The Only Remake We Need Is L.A. Noire

Doesn’t it seem like they only remake the games that don’t need remakes? You can play the new Dead Space or The Last of Us, or you can just play the originals, because they’re still great games. We don’t need remakes of games that hold up, we need remakes of games that didn’t live up to their potential, even when the original came out. I’d much rather play a remake of Mirror’s Edge Catalyst or The Quiet Man than Resident Evil 4. Resident Evil 4 doesn’t need a second chance, but a lot of other games do.

Of course, the problem is that there’s not a lot of demand for a remake of The Quiet Man. Making video games – even remaking video games – is expensive, and publishers would much prefer to bet on a sure thing KOTOR than take a risk on something that’s already failed once.
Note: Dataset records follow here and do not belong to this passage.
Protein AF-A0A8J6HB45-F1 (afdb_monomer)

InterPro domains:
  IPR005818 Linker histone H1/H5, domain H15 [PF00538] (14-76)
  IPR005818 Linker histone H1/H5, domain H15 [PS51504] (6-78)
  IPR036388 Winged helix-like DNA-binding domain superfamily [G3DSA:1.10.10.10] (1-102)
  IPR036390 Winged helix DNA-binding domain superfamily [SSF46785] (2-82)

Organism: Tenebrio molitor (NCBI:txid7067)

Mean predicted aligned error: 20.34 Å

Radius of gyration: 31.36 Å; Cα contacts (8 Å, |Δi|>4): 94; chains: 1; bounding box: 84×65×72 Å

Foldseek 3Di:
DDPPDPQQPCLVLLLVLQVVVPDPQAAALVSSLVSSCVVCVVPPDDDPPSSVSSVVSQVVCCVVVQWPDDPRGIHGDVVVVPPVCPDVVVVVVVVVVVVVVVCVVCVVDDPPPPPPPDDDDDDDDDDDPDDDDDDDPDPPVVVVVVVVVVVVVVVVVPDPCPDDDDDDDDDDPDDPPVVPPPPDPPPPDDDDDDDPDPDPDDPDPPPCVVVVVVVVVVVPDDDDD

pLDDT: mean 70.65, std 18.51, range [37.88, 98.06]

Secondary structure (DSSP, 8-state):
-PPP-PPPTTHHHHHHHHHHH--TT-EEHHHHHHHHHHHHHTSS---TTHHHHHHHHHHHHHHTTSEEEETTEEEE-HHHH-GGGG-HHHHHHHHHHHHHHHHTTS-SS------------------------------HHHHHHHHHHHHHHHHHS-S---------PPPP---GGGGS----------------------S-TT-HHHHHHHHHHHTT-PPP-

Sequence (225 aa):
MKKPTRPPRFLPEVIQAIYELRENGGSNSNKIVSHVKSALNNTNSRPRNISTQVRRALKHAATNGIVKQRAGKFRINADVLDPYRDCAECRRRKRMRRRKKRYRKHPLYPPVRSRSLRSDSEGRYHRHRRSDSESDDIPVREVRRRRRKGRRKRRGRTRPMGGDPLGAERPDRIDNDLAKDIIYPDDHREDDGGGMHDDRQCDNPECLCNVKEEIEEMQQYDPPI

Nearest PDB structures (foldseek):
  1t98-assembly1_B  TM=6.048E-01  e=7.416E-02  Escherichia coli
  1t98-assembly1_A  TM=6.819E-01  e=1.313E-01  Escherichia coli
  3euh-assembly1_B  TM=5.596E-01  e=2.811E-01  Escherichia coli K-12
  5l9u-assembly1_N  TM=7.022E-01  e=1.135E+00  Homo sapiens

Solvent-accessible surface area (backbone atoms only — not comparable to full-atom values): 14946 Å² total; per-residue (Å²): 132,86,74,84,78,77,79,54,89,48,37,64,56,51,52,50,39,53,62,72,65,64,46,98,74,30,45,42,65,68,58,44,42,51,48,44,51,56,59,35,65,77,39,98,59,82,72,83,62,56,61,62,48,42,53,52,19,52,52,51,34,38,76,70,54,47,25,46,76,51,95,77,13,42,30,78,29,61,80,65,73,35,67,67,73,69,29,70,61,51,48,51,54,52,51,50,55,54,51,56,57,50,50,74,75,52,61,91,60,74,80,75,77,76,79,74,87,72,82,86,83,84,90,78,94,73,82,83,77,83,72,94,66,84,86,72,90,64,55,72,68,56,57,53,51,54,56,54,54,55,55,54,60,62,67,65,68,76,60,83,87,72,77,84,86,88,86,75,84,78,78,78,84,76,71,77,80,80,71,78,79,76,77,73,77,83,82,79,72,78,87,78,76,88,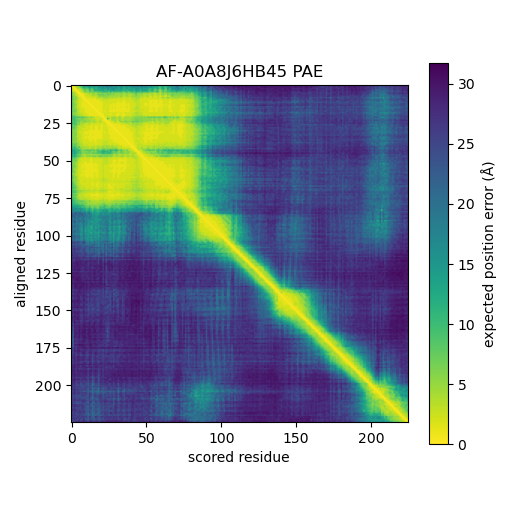78,95,69,90,73,82,77,61,95,49,91,85,44,68,71,53,57,55,52,57,58,58,59,64,72,69,66,78,77,86,130

Structure (mmCIF, N/CA/C/O backbone):
data_AF-A0A8J6HB45-F1
#
_entry.id   AF-A0A8J6HB45-F1
#
loop_
_atom_site.group_PDB
_atom_site.id
_atom_site.type_symbol
_atom_site.label_atom_id
_atom_site.label_alt_id
_atom_site.label_comp_id
_atom_site.label_asym_id
_atom_site.label_entity_id
_atom_site.label_seq_id
_atom_site.pdbx_PDB_ins_code
_atom_site.Cartn_x
_atom_site.Cartn_y
_atom_site.Cartn_z
_atom_site.occupancy
_atom_site.B_iso_or_equiv
_atom_site.auth_seq_id
_atom_site.auth_comp_id
_atom_site.auth_asym_id
_atom_site.auth_atom_id
_atom_site.pdbx_PDB_model_num
ATOM 1 N N . MET A 1 1 ? -22.843 11.419 -15.884 1.00 57.19 1 MET A N 1
ATOM 2 C CA . MET A 1 1 ? -21.471 11.549 -15.333 1.00 57.19 1 MET A CA 1
ATOM 3 C C . MET A 1 1 ? -21.432 10.907 -13.948 1.00 57.19 1 MET A C 1
ATOM 5 O O . MET A 1 1 ? -22.295 11.213 -13.134 1.00 57.19 1 MET A O 1
ATOM 9 N N . LYS A 1 2 ? -20.515 9.967 -13.676 1.00 62.47 2 LYS A N 1
ATOM 10 C CA . LYS A 1 2 ? -20.408 9.333 -12.346 1.00 62.47 2 LYS A CA 1
ATOM 11 C C . LYS A 1 2 ? -19.787 10.348 -11.378 1.00 62.47 2 LYS A C 1
ATOM 13 O O . LYS A 1 2 ? -18.714 10.866 -11.665 1.00 62.47 2 LYS A O 1
ATOM 18 N N . LYS A 1 3 ? -20.468 10.661 -10.268 1.00 58.47 3 LYS A N 1
ATOM 19 C CA . LYS A 1 3 ? -19.958 11.593 -9.244 1.00 58.47 3 LYS A CA 1
ATOM 20 C C . LYS A 1 3 ? -18.591 11.106 -8.728 1.00 58.47 3 LYS A C 1
ATOM 22 O O . LYS A 1 3 ? -18.436 9.891 -8.551 1.00 58.47 3 LYS A O 1
ATOM 27 N N . PRO A 1 4 ? -17.624 12.006 -8.459 1.00 63.75 4 PRO A N 1
ATOM 28 C CA . PRO A 1 4 ? -16.354 11.610 -7.865 1.00 63.75 4 PRO A CA 1
ATOM 29 C C . PRO A 1 4 ? -16.639 10.914 -6.534 1.00 63.75 4 PRO A C 1
ATOM 31 O O . PRO A 1 4 ? -17.330 11.442 -5.659 1.00 63.75 4 PRO A O 1
ATOM 34 N N . THR A 1 5 ? -16.175 9.673 -6.413 1.00 80.75 5 THR A N 1
ATOM 35 C CA . THR A 1 5 ? -16.394 8.886 -5.201 1.00 80.75 5 THR A CA 1
ATOM 36 C C . THR A 1 5 ? -15.506 9.475 -4.114 1.00 80.75 5 THR A C 1
ATOM 38 O O . THR A 1 5 ? -14.286 9.468 -4.251 1.00 80.75 5 THR A O 1
ATOM 41 N N . ARG A 1 6 ? -16.111 10.026 -3.054 1.00 87.06 6 ARG A N 1
ATOM 42 C CA . ARG A 1 6 ? -15.351 10.558 -1.915 1.00 87.06 6 ARG A CA 1
ATOM 43 C C . ARG A 1 6 ? -14.454 9.457 -1.335 1.00 87.06 6 ARG A C 1
ATOM 45 O O . ARG A 1 6 ? -14.921 8.315 -1.220 1.00 87.06 6 ARG A O 1
ATOM 52 N N . PRO A 1 7 ? -13.206 9.777 -0.950 1.00 87.12 7 PRO A N 1
ATOM 53 C CA . PRO A 1 7 ? -12.317 8.789 -0.371 1.00 87.12 7 PRO A CA 1
ATOM 54 C C . PRO A 1 7 ? -12.920 8.234 0.932 1.00 87.12 7 PRO A C 1
ATOM 56 O O . PRO A 1 7 ? -13.562 8.966 1.692 1.00 87.12 7 PRO A O 1
ATOM 59 N N . PRO A 1 8 ? -12.763 6.927 1.192 1.00 92.19 8 PRO A N 1
ATOM 60 C CA . PRO A 1 8 ? 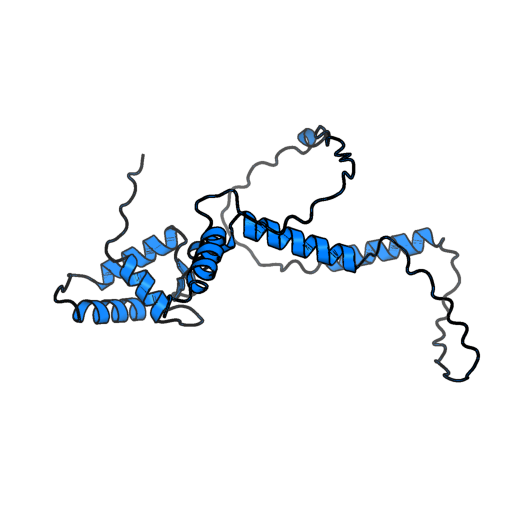-13.239 6.317 2.424 1.00 92.19 8 PRO A CA 1
ATOM 61 C C . PRO A 1 8 ? -12.479 6.878 3.630 1.00 92.19 8 PRO A C 1
ATOM 63 O O . PRO A 1 8 ? -11.269 7.067 3.563 1.00 92.19 8 PRO A O 1
ATOM 66 N N . ARG A 1 9 ? -13.195 7.099 4.743 1.00 92.25 9 ARG A N 1
ATOM 67 C CA . ARG A 1 9 ? -12.665 7.762 5.950 1.00 92.25 9 ARG A CA 1
ATOM 68 C C . ARG A 1 9 ? -11.378 7.128 6.481 1.00 92.25 9 ARG A C 1
ATOM 70 O O . ARG A 1 9 ? -10.461 7.857 6.796 1.00 92.25 9 ARG A O 1
ATOM 77 N N . PHE A 1 10 ? -11.312 5.795 6.493 1.00 95.38 10 PHE A N 1
ATOM 78 C CA . PHE A 1 10 ? -10.184 5.028 7.038 1.00 95.38 10 PHE A CA 1
ATOM 79 C C . PHE A 1 10 ? -9.004 4.849 6.070 1.00 95.38 10 PHE A C 1
ATOM 81 O O . PHE A 1 10 ? -8.149 3.991 6.280 1.00 95.38 10 PHE A O 1
ATOM 88 N N . LEU A 1 11 ? -8.993 5.554 4.936 1.00 95.31 11 LEU A N 1
ATOM 89 C CA . LEU A 1 11 ? -7.916 5.419 3.957 1.00 95.31 11 LEU A CA 1
ATOM 90 C C . LEU A 1 11 ? -6.538 5.811 4.532 1.00 95.31 11 LEU A C 1
ATOM 92 O O . LEU A 1 11 ? -5.608 5.027 4.324 1.00 95.31 11 LEU A O 1
ATOM 96 N N . PRO A 1 12 ? -6.382 6.939 5.256 1.00 95.50 12 PRO A N 1
ATOM 97 C CA . PRO A 1 12 ? -5.095 7.333 5.830 1.00 95.50 12 PRO A CA 1
ATOM 98 C C . PRO A 1 12 ? -4.548 6.297 6.818 1.00 95.50 12 PRO A C 1
ATOM 100 O O . PRO A 1 12 ? -3.403 5.871 6.695 1.00 95.50 12 PRO A O 1
ATOM 103 N N . GLU A 1 13 ? -5.385 5.809 7.732 1.00 96.25 13 GLU A N 1
ATOM 104 C CA . GLU A 1 13 ? -5.013 4.843 8.769 1.00 96.25 13 GLU A CA 1
ATOM 105 C C . GLU A 1 13 ? -4.651 3.486 8.164 1.00 96.25 13 GLU A C 1
ATOM 107 O O . GLU A 1 13 ? -3.760 2.794 8.652 1.00 96.25 13 GLU A O 1
ATOM 112 N N . VAL A 1 14 ? -5.312 3.100 7.069 1.00 97.19 14 VAL A N 1
ATOM 113 C CA . VAL A 1 14 ? -4.972 1.880 6.329 1.00 97.19 14 VAL A CA 1
ATOM 114 C C . VAL A 1 14 ? -3.611 2.001 5.651 1.00 97.19 14 VAL A C 1
ATOM 116 O O . VAL A 1 14 ? -2.837 1.045 5.688 1.00 97.19 14 VAL A O 1
ATOM 119 N N . ILE A 1 15 ? -3.304 3.146 5.036 1.00 95.94 15 ILE A N 1
ATOM 120 C CA . ILE A 1 15 ? -1.992 3.378 4.418 1.00 95.94 15 ILE A CA 1
ATOM 121 C C . ILE A 1 15 ? -0.909 3.380 5.501 1.00 95.94 15 ILE A C 1
ATOM 123 O O . ILE A 1 15 ? 0.080 2.663 5.359 1.00 95.94 15 ILE A O 1
ATOM 127 N N . GLN A 1 16 ? -1.138 4.092 6.605 1.00 96.06 16 GLN A N 1
ATOM 128 C CA . GLN A 1 16 ? -0.227 4.133 7.747 1.00 96.06 16 GLN A CA 1
ATOM 129 C C . GLN A 1 16 ? 0.038 2.728 8.308 1.00 96.06 16 GLN A C 1
ATOM 131 O O . GLN A 1 16 ? 1.189 2.322 8.434 1.00 96.06 16 GLN A O 1
ATOM 136 N N . ALA A 1 17 ? -1.007 1.924 8.519 1.00 97.44 17 ALA A N 1
ATOM 137 C CA . ALA A 1 17 ? -0.861 0.559 9.019 1.00 97.44 17 ALA A CA 1
ATOM 138 C C . ALA A 1 17 ? -0.062 -0.348 8.064 1.00 97.44 17 ALA A C 1
ATOM 140 O O . ALA A 1 17 ? 0.729 -1.178 8.508 1.00 97.44 17 ALA A O 1
ATOM 141 N N . ILE A 1 18 ? -0.240 -0.220 6.742 1.00 96.44 18 ILE A N 1
ATOM 142 C CA . ILE A 1 18 ? 0.579 -0.982 5.781 1.00 96.44 18 ILE A CA 1
ATOM 143 C C . ILE A 1 18 ? 2.040 -0.519 5.836 1.00 96.44 18 ILE A C 1
ATOM 145 O O . ILE A 1 18 ? 2.942 -1.351 5.704 1.00 96.44 18 ILE A O 1
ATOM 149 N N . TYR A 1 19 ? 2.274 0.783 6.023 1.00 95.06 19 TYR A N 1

With that in mind, there’s really only one game that qualifies for the type of remake I’d want to see: L.A. Noire, a terrible game that everyone loves.

Take no offense L.A. Noire lovers, I am one of you. Classic Film Noir is an easy aesthetic to mimic, but a difficult one to do authentically, and L.A. Noire absolutely nails it. The characters feel like they walked right off the page of a Chandler or Hammet novel and it captures Old Hollywood better than most modern films do, including both L.A. Confidential and The Black Dahlia. The vibes are extremely right. In terms of style and space, L.A. Noire is a tonal masterpiece.

But let’s be real, L.A. Noire kind of stinks to play. Investigating crime scenes is more or less just walking around in circles until you’ve interacted with everything you’re supposed to, and interviewing suspects is more of a guessing game than a process of careful deduction. It seems in some cases the clues are so opaque you would have to literally be Sherlock Holmes to put them together, or otherwise the game is just handing you the answer, with very little room in between.

While graphic upgrades are rarely a good enough reason to justify a remake, L.A. Noire is the exception. The advanced performance capture technology that was so impressive in 2011 makes everything look stilted and uncanny by today’s standards, and learning to read the suspects isn’t as deep as Rockstar wanted us to think it would be. Is Lester’s wife lying about him dying in a hit-and-run accident? I don’t know, are her glassy eyes darting back and forth? Are there beads of sweat forming on her Play-Doh face? The first few interrogations are sort of novel, especially when Cole starts screaming at someone out of the blue, but L.A. Noire runs out of steam before you even get to the homicide desk, which turns out to be a huge let down.

L.A. Noire is a flawed game, and over the years those flaws have become its charms. You love it despite its shortcomings, which makes it the perfect game for a remake. An L.A. Noire remake could use modern technology to reach the level of realism Rockstar wanted while smoothing over the more unnatural qualities. It could be a real hardboiled detective simulator without all the campiness and memeable moments that now define the original. They could throw out the weak cases, rework the pacing, and change the big twist in homicide that falls so flat. L.A. Noire is a game that needs more than just a fresh coat of paint, that’s what remakes should be about.